▶ PROBLEM DETAILS: Copy verbatim the block of lines in the entries below whose first line contains "ATOM 196 O O" and whose last line contains "ATOM 205 O O". Leave out all other lines.

━━━━

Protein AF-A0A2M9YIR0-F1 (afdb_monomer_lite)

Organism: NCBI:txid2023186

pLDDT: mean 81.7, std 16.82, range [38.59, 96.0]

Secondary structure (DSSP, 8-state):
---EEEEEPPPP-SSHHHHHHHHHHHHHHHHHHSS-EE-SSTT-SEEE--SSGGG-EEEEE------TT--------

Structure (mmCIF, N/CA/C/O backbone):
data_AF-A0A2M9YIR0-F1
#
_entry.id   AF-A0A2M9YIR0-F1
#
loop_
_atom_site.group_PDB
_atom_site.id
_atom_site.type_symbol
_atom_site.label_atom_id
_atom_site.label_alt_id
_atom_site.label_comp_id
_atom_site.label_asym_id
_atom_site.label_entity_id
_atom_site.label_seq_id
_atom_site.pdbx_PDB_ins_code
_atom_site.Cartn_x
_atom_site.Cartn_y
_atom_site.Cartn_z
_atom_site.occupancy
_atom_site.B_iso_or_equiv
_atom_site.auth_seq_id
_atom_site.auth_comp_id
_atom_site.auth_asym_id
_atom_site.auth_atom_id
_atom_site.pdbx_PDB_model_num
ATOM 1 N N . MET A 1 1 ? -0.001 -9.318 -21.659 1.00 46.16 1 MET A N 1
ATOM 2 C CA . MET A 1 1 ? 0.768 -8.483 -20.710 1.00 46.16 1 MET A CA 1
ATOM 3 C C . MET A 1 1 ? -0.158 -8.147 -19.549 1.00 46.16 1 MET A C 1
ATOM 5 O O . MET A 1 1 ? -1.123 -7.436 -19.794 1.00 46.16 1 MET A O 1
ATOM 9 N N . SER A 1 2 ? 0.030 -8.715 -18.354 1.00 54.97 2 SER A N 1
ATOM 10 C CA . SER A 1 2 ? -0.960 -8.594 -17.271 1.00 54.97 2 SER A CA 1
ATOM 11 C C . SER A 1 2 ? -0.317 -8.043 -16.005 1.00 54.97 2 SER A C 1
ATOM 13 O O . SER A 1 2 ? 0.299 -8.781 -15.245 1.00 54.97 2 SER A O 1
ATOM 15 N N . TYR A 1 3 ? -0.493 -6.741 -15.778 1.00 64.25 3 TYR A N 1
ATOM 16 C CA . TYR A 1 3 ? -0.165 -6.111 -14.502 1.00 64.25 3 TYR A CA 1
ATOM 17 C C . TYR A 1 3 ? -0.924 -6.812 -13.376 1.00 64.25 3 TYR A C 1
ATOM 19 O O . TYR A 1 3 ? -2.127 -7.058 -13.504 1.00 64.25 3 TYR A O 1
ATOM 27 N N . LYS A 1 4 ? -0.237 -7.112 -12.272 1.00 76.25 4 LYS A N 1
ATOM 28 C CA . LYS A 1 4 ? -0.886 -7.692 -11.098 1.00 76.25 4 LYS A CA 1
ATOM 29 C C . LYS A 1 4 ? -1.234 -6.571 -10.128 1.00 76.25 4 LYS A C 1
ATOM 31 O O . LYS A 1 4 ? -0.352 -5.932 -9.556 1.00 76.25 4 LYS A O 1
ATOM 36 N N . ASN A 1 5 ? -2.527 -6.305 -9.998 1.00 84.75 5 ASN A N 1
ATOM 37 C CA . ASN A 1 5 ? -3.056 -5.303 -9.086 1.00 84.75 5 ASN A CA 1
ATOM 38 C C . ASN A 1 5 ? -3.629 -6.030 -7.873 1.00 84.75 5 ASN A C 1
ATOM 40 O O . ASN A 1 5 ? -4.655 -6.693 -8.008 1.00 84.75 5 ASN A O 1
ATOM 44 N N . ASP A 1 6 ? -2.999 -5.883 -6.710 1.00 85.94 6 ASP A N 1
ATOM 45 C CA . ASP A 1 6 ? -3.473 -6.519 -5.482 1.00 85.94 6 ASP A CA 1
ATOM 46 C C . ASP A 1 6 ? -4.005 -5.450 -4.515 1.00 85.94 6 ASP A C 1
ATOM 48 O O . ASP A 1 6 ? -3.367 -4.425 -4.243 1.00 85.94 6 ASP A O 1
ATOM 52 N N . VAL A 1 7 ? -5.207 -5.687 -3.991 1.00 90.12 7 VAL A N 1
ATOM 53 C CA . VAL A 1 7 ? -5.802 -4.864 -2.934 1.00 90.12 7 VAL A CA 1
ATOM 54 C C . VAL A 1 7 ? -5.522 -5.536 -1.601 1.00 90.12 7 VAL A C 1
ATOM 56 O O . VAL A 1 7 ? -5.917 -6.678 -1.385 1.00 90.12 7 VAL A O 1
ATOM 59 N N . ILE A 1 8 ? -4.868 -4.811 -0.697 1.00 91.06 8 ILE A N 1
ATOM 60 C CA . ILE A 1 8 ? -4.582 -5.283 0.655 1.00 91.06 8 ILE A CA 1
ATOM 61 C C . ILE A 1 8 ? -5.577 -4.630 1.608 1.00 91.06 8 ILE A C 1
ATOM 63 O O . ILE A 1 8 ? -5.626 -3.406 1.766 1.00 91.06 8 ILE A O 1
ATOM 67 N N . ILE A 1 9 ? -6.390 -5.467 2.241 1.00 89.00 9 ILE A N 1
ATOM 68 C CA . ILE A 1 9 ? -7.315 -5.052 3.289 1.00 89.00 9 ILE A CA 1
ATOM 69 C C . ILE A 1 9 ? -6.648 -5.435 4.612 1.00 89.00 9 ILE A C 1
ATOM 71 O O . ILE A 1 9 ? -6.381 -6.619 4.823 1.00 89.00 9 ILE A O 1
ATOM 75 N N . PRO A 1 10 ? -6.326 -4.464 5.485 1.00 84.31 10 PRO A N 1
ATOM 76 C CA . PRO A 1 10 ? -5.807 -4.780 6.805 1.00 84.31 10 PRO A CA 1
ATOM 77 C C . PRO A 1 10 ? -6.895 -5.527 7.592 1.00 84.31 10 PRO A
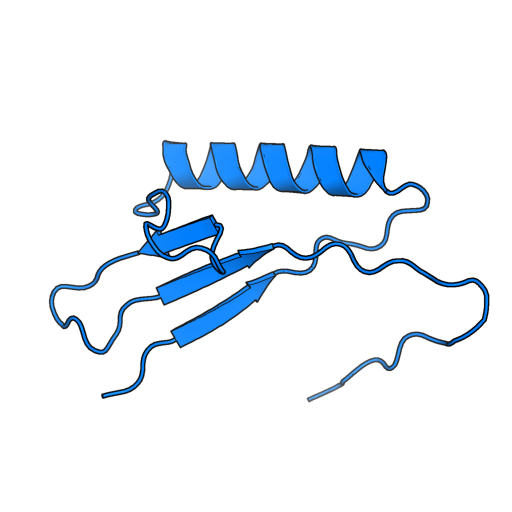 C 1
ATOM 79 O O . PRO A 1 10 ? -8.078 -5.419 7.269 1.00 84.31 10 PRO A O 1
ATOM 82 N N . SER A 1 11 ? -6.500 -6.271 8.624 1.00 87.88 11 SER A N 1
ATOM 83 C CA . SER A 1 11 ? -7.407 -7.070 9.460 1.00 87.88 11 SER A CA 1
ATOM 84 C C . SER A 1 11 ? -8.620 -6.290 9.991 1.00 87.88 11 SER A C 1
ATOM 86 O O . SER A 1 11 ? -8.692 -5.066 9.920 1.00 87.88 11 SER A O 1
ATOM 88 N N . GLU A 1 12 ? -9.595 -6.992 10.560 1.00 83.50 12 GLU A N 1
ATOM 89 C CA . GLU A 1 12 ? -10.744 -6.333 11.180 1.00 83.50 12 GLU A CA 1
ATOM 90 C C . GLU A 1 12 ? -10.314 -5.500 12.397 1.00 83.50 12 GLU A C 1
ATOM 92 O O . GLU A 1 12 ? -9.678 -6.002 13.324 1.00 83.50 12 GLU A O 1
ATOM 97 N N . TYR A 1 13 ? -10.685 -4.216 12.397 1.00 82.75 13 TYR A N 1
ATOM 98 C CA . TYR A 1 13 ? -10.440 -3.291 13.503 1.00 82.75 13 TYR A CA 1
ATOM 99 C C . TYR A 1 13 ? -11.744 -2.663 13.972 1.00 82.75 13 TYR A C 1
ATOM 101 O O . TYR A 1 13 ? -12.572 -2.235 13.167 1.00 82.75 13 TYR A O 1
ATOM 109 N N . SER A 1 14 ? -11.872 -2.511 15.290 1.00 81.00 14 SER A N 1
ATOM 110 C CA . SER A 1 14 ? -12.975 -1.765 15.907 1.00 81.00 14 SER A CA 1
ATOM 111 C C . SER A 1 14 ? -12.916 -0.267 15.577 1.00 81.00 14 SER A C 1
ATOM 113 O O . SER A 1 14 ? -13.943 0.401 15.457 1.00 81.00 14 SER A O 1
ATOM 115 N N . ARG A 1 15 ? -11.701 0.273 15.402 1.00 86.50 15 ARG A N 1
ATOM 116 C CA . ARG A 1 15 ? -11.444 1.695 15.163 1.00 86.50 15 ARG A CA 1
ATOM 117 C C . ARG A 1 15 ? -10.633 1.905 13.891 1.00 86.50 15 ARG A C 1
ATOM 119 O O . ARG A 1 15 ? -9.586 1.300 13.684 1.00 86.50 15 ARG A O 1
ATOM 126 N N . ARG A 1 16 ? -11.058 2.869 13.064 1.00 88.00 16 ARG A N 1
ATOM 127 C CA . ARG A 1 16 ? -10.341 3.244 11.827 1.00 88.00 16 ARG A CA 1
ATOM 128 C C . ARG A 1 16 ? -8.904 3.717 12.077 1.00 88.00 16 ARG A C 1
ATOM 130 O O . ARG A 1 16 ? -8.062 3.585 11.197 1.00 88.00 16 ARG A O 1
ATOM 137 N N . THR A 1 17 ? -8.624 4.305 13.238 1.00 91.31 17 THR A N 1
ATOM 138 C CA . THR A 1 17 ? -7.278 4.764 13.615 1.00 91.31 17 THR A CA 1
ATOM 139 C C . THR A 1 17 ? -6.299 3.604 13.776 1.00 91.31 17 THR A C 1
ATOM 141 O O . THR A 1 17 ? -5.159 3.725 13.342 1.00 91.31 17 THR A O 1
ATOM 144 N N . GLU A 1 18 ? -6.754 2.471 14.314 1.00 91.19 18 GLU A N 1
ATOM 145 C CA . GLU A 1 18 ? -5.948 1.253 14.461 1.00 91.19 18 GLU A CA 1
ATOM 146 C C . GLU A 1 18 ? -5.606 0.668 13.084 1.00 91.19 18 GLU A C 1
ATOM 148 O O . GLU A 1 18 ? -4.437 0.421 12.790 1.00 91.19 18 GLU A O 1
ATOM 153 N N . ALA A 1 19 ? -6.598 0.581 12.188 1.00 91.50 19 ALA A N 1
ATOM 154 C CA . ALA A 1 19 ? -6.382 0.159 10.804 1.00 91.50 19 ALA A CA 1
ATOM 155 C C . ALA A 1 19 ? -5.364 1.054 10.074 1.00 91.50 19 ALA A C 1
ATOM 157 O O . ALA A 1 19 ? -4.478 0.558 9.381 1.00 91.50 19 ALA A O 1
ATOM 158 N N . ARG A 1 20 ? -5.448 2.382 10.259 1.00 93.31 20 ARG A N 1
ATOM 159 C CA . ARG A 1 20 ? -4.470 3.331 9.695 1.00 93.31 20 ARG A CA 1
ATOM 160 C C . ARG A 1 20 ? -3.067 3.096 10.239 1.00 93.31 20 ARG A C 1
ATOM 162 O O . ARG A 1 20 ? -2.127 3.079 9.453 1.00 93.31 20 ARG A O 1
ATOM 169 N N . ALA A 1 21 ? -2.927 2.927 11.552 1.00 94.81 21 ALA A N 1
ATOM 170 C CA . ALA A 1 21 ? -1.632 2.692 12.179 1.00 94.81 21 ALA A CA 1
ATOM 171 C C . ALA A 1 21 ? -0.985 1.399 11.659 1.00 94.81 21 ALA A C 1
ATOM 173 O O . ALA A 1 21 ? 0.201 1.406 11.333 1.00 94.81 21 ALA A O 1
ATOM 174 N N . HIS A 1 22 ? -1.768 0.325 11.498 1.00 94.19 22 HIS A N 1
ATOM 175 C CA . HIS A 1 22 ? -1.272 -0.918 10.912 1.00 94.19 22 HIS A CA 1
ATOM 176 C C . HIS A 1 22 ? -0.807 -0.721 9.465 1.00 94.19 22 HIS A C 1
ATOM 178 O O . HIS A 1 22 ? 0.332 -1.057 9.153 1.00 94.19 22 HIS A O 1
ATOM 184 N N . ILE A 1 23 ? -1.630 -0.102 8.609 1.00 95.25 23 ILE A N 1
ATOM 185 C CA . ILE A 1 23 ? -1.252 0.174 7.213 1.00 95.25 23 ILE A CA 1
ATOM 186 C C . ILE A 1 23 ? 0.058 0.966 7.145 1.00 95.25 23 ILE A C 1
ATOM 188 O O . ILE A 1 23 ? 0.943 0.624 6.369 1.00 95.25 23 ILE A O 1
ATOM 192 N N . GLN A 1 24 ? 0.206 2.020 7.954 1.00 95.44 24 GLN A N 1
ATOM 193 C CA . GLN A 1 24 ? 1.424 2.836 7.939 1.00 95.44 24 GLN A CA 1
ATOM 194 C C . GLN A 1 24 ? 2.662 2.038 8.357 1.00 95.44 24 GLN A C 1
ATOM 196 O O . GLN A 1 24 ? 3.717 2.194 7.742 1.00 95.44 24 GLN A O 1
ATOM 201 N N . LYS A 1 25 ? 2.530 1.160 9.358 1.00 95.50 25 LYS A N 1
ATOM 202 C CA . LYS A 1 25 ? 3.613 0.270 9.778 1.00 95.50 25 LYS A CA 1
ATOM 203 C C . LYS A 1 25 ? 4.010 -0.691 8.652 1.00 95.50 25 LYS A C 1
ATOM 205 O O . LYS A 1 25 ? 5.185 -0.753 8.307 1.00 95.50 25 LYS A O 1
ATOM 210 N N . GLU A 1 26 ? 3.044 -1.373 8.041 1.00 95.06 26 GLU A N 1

━━━━

▶ RESULT OF THE EXERCISE:
ATOM 196 O O . GLN A 1 24 ? 3.717 2.194 7.742 1.00 95.44 24 GLN A O 1
ATOM 201 N N . LYS A 1 25 ? 2.530 1.160 9.358 1.00 95.50 25 LYS A N 1
ATOM 202 C CA . LYS A 1 25 ? 3.613 0.270 9.778 1.00 95.50 25 LYS A CA 1
ATOM 203 C C . LYS A 1 25 ? 4.010 -0.691 8.652 1.00 95.50 25 LYS A C 1
ATOM 205 O O . LYS A 1 25 ? 5.185 -0.753 8.307 1.00 95.50 25 LYS A O 1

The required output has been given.